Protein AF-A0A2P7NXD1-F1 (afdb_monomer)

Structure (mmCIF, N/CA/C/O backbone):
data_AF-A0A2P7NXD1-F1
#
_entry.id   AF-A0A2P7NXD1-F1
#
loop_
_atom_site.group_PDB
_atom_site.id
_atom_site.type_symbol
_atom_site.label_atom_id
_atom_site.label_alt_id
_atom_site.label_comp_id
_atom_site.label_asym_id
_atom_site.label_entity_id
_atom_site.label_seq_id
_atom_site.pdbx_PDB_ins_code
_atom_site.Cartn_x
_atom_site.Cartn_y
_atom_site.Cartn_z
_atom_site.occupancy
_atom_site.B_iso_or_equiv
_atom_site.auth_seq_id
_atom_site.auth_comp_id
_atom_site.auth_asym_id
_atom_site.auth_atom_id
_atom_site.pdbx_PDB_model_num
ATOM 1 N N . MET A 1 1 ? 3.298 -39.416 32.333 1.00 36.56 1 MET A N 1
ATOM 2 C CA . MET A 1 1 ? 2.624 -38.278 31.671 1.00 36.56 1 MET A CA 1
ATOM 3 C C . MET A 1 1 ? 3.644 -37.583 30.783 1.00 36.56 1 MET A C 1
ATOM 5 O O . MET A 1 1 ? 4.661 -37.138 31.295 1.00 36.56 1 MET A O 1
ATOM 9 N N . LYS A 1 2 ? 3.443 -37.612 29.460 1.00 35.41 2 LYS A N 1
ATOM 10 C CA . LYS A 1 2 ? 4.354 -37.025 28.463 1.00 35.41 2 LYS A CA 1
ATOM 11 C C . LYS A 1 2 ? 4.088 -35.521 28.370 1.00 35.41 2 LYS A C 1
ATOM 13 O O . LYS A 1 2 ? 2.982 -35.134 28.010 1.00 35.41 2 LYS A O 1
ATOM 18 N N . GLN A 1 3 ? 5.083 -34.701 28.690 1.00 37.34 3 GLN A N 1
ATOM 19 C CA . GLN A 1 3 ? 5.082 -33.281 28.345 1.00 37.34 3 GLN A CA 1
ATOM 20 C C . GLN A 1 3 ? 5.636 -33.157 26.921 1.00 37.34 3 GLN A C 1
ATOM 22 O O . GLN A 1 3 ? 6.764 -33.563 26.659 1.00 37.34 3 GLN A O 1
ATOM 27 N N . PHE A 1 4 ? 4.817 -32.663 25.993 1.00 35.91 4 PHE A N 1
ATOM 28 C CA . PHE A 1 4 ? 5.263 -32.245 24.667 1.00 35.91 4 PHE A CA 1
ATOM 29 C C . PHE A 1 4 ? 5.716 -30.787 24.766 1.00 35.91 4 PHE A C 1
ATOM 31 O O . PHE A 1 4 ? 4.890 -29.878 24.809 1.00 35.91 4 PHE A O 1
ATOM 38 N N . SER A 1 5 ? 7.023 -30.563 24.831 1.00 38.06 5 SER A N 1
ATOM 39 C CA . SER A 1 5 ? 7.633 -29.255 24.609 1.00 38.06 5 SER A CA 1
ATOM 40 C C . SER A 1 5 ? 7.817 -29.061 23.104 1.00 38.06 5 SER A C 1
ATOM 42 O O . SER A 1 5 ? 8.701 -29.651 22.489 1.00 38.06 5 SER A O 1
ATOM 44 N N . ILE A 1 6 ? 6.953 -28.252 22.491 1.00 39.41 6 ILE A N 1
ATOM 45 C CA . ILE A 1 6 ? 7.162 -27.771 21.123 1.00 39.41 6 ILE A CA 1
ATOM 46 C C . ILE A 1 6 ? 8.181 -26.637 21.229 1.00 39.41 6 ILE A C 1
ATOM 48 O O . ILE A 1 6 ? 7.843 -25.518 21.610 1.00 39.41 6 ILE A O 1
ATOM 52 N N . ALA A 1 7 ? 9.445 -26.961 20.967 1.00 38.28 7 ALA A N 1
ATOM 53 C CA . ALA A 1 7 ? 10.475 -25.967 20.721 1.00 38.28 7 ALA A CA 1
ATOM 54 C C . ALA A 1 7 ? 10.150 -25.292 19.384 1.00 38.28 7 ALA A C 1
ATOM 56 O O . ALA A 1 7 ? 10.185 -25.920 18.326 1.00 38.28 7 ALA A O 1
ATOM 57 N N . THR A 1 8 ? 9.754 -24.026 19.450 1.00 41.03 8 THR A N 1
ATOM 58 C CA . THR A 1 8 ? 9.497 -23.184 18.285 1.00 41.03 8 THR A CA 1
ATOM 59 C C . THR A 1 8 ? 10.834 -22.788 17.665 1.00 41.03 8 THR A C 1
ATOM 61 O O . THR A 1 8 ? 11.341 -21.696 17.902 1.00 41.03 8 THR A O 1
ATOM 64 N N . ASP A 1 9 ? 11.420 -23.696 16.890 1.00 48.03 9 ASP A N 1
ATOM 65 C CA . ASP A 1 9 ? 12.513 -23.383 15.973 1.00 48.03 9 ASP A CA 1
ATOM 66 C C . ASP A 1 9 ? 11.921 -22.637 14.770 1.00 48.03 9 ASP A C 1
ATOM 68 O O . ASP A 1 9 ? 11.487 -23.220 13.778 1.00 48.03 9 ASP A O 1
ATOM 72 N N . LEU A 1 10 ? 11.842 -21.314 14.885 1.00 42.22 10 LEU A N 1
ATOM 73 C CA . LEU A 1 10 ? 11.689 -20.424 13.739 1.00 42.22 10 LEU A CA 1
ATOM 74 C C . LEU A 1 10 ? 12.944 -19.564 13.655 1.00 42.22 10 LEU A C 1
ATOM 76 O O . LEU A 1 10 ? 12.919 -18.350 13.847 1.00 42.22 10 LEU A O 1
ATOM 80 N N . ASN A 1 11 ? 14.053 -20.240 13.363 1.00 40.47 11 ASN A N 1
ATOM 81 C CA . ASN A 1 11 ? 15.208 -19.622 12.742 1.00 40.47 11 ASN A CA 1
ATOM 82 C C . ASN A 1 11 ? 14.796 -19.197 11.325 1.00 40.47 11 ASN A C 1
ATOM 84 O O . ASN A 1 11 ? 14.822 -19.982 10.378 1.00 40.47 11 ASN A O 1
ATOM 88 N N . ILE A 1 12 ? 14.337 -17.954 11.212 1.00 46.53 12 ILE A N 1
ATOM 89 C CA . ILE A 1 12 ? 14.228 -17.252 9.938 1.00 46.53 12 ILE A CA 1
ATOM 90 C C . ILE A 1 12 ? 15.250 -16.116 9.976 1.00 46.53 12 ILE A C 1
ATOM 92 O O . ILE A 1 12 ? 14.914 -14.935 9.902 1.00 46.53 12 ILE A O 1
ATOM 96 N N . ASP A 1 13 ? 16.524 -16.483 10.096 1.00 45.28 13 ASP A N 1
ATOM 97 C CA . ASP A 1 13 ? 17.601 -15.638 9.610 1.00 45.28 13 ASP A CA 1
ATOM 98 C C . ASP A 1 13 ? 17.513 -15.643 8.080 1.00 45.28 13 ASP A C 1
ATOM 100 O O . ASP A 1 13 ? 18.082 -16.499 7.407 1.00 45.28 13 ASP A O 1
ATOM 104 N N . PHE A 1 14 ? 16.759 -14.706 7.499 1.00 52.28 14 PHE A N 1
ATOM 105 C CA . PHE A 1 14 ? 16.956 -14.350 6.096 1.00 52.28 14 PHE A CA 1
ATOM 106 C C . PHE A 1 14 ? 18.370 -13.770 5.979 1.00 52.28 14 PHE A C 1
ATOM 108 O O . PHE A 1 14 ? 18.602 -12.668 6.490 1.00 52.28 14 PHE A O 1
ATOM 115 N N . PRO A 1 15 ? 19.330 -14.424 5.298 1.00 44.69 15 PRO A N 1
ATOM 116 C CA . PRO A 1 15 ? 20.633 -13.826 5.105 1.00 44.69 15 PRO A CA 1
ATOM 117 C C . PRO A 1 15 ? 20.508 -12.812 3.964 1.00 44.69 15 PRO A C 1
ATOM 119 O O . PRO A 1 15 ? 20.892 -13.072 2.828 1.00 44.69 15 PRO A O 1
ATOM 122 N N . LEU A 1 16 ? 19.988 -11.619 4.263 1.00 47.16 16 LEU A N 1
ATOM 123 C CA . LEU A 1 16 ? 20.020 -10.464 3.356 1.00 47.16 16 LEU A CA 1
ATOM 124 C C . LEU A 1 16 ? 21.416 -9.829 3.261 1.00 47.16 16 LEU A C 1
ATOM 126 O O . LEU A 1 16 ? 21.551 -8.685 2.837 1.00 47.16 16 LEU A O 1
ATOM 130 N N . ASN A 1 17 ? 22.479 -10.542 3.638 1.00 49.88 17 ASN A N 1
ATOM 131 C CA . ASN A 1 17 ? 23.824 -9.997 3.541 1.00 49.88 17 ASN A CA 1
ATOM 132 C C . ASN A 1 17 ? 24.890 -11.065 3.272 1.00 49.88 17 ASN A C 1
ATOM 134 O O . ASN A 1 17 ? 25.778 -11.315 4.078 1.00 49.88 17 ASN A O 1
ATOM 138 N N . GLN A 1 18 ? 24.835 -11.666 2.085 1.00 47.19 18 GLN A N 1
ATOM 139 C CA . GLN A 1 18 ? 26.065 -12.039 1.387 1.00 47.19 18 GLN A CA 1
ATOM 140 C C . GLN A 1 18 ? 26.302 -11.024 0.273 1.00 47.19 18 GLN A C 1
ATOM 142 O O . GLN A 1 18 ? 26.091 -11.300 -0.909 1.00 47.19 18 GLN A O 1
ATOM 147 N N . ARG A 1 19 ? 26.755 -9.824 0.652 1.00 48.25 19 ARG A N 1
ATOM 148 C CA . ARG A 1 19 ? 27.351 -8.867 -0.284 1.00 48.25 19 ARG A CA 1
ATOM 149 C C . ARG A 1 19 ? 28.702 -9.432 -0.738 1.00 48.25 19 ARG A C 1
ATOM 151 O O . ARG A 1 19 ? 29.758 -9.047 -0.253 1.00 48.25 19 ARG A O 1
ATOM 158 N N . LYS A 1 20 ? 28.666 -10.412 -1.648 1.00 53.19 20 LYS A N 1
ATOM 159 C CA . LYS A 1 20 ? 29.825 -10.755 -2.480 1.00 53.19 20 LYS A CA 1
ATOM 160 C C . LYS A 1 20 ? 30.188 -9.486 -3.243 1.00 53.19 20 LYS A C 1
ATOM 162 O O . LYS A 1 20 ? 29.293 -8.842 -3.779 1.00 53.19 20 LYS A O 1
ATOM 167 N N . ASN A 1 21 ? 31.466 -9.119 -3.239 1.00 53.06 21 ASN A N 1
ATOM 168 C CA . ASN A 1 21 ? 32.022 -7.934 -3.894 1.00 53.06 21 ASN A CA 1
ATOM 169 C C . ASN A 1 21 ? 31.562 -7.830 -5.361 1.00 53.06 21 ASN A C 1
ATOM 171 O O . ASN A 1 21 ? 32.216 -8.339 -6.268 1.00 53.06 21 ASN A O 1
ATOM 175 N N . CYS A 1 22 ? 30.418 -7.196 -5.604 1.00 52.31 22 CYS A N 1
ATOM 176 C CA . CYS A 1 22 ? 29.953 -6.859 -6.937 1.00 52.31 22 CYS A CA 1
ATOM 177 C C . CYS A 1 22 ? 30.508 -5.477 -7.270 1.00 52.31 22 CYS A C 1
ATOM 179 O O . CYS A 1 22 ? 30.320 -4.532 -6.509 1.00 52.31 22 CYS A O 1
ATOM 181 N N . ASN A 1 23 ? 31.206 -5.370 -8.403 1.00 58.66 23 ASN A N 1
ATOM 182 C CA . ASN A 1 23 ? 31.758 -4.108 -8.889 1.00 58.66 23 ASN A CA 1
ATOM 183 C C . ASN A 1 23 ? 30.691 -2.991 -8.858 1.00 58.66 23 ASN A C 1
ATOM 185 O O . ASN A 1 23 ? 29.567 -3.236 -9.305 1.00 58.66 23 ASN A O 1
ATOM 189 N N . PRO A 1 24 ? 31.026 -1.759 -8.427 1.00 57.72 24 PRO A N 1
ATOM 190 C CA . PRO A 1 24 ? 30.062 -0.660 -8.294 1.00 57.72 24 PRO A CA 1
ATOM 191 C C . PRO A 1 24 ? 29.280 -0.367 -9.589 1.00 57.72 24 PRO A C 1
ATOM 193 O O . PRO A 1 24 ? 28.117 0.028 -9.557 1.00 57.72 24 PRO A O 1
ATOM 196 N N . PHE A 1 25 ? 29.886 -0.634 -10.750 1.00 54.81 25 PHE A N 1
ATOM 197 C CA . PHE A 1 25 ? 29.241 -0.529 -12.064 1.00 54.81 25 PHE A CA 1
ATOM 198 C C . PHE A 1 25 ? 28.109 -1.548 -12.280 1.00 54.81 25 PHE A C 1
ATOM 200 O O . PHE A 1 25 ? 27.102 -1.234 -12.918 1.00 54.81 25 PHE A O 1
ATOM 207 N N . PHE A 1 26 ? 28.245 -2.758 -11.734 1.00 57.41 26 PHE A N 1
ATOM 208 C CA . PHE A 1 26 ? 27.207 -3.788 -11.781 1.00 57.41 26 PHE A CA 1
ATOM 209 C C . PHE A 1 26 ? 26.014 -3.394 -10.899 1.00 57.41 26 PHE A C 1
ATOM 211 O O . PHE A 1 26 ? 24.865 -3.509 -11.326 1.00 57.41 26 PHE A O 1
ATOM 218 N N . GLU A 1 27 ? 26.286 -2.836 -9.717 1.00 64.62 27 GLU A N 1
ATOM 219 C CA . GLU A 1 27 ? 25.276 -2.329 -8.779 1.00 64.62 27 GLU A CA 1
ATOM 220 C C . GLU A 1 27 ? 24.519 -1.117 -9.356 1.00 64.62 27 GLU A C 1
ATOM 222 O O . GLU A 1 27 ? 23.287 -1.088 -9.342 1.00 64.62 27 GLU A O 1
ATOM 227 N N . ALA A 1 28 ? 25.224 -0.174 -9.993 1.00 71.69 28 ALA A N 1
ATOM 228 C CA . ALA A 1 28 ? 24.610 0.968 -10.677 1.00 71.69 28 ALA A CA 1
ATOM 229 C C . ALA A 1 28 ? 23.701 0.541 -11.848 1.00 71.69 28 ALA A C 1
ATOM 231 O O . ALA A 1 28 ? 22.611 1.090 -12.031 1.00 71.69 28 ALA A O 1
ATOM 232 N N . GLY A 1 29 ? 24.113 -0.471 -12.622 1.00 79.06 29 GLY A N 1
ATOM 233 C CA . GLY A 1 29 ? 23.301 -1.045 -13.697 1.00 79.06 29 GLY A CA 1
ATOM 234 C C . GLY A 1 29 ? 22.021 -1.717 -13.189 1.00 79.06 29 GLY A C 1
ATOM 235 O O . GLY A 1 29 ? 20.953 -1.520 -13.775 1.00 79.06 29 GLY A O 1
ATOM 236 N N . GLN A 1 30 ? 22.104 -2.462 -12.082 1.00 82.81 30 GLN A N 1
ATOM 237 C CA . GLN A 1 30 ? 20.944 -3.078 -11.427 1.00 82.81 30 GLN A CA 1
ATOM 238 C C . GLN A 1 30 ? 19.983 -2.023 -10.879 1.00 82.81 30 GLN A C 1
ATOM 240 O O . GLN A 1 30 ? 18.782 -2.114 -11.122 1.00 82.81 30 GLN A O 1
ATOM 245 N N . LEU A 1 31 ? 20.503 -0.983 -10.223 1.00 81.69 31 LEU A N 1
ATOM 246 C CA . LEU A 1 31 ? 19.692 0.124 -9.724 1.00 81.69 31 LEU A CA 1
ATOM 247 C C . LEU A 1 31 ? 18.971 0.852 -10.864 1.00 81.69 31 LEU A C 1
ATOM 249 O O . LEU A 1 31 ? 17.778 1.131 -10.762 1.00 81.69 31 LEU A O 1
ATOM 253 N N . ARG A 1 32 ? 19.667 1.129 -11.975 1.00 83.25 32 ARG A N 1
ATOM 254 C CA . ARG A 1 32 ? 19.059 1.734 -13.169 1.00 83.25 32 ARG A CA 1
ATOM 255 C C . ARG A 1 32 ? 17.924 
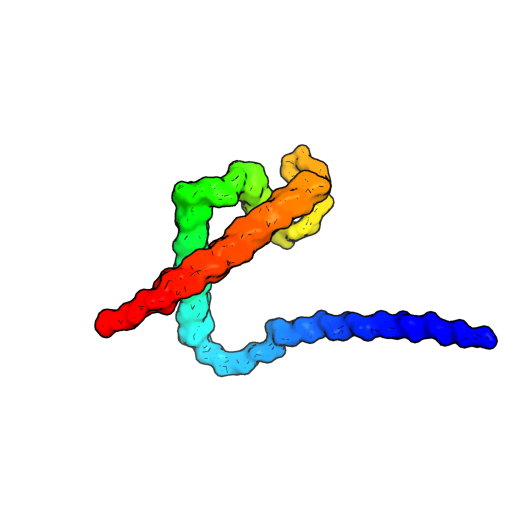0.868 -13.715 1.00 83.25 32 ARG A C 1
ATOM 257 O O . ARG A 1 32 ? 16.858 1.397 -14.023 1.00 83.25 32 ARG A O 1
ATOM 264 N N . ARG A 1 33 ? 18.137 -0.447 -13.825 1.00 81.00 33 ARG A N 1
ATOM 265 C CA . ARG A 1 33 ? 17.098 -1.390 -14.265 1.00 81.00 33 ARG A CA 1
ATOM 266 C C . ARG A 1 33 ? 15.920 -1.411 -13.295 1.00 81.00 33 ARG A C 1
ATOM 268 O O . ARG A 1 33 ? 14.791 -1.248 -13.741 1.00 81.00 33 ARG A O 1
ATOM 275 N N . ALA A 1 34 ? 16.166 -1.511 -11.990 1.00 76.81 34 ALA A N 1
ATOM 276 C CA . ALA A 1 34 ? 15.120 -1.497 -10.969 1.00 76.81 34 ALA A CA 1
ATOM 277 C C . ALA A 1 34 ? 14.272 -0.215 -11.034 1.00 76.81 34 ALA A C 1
::::
▶ **Exercise goal**: Return, line for line and unchanged, the data from its first line through the line containing "ATOM 48 O O".

▶ **Output below**:
Protein AF-A0A2P7NXD1-F1 (afdb_monomer)

Structure (mmCIF, N/CA/C/O backbone):
data_AF-A0A2P7NXD1-F1
#
_entry.id   AF-A0A2P7NXD1-F1
#
loop_
_atom_site.group_PDB
_atom_site.id
_atom_site.type_symbol
_atom_site.label_atom_id
_atom_site.label_alt_id
_atom_site.label_comp_id
_atom_site.label_asym_id
_atom_site.label_entity_id
_atom_site.label_seq_id
_atom_site.pdbx_PDB_ins_code
_atom_site.Cartn_x
_atom_site.Cartn_y
_atom_site.Cartn_z
_atom_site.occupancy
_atom_site.B_iso_or_equiv
_atom_site.auth_seq_id
_atom_site.auth_comp_id
_atom_site.auth_asym_id
_atom_site.auth_atom_id
_atom_site.pdbx_PDB_model_num
ATOM 1 N N . MET A 1 1 ? 3.298 -39.416 32.333 1.00 36.56 1 MET A N 1
ATOM 2 C CA . MET A 1 1 ? 2.624 -38.278 31.671 1.00 36.56 1 MET A CA 1
ATOM 3 C C . MET A 1 1 ? 3.644 -37.583 30.783 1.00 36.56 1 MET A C 1
ATOM 5 O O . MET A 1 1 ? 4.661 -37.138 31.295 1.00 36.56 1 MET A O 1
ATOM 9 N N . LYS A 1 2 ? 3.443 -37.612 29.460 1.00 35.41 2 LYS A N 1
ATOM 10 C CA . LYS A 1 2 ? 4.354 -37.025 28.463 1.00 35.41 2 LYS A CA 1
ATOM 11 C C . LYS A 1 2 ? 4.088 -35.521 28.370 1.00 35.41 2 LYS A C 1
ATOM 13 O O . LYS A 1 2 ? 2.982 -35.134 28.010 1.00 35.41 2 LYS A O 1
ATOM 18 N N . GLN A 1 3 ? 5.083 -34.701 28.690 1.00 37.34 3 GLN A N 1
ATOM 19 C CA . GLN A 1 3 ? 5.082 -33.281 28.345 1.00 37.34 3 GLN A CA 1
ATOM 20 C C . GLN A 1 3 ? 5.636 -33.157 26.921 1.00 37.34 3 GLN A C 1
ATOM 22 O O . GLN A 1 3 ? 6.764 -33.563 26.659 1.00 37.34 3 GLN A O 1
ATOM 27 N N . PHE A 1 4 ? 4.817 -32.663 25.993 1.00 35.91 4 PHE A N 1
ATOM 28 C CA . PHE A 1 4 ? 5.263 -32.245 24.667 1.00 35.91 4 PHE A CA 1
ATOM 29 C C . PHE A 1 4 ? 5.716 -30.787 24.766 1.00 35.91 4 PHE A C 1
ATOM 31 O O . PHE A 1 4 ? 4.890 -29.878 24.809 1.00 35.91 4 PHE A O 1
ATOM 38 N N . SER A 1 5 ? 7.023 -30.563 24.831 1.00 38.06 5 SER A N 1
ATOM 39 C CA . SER A 1 5 ? 7.633 -29.255 24.609 1.00 38.06 5 SER A CA 1
ATOM 40 C C . SER A 1 5 ? 7.817 -29.061 23.104 1.00 38.06 5 SER A C 1
ATOM 42 O O . SER A 1 5 ? 8.701 -29.651 22.489 1.00 38.06 5 SER A O 1
ATOM 44 N N . ILE A 1 6 ? 6.953 -28.252 22.491 1.00 39.41 6 ILE A N 1
ATOM 45 C CA . ILE A 1 6 ? 7.162 -27.771 21.123 1.00 39.41 6 ILE A CA 1
ATOM 46 C C . ILE A 1 6 ? 8.181 -26.637 21.229 1.00 39.41 6 ILE A C 1
ATOM 48 O O . ILE A 1 6 ? 7.843 -25.518 21.610 1.00 39.41 6 ILE A O 1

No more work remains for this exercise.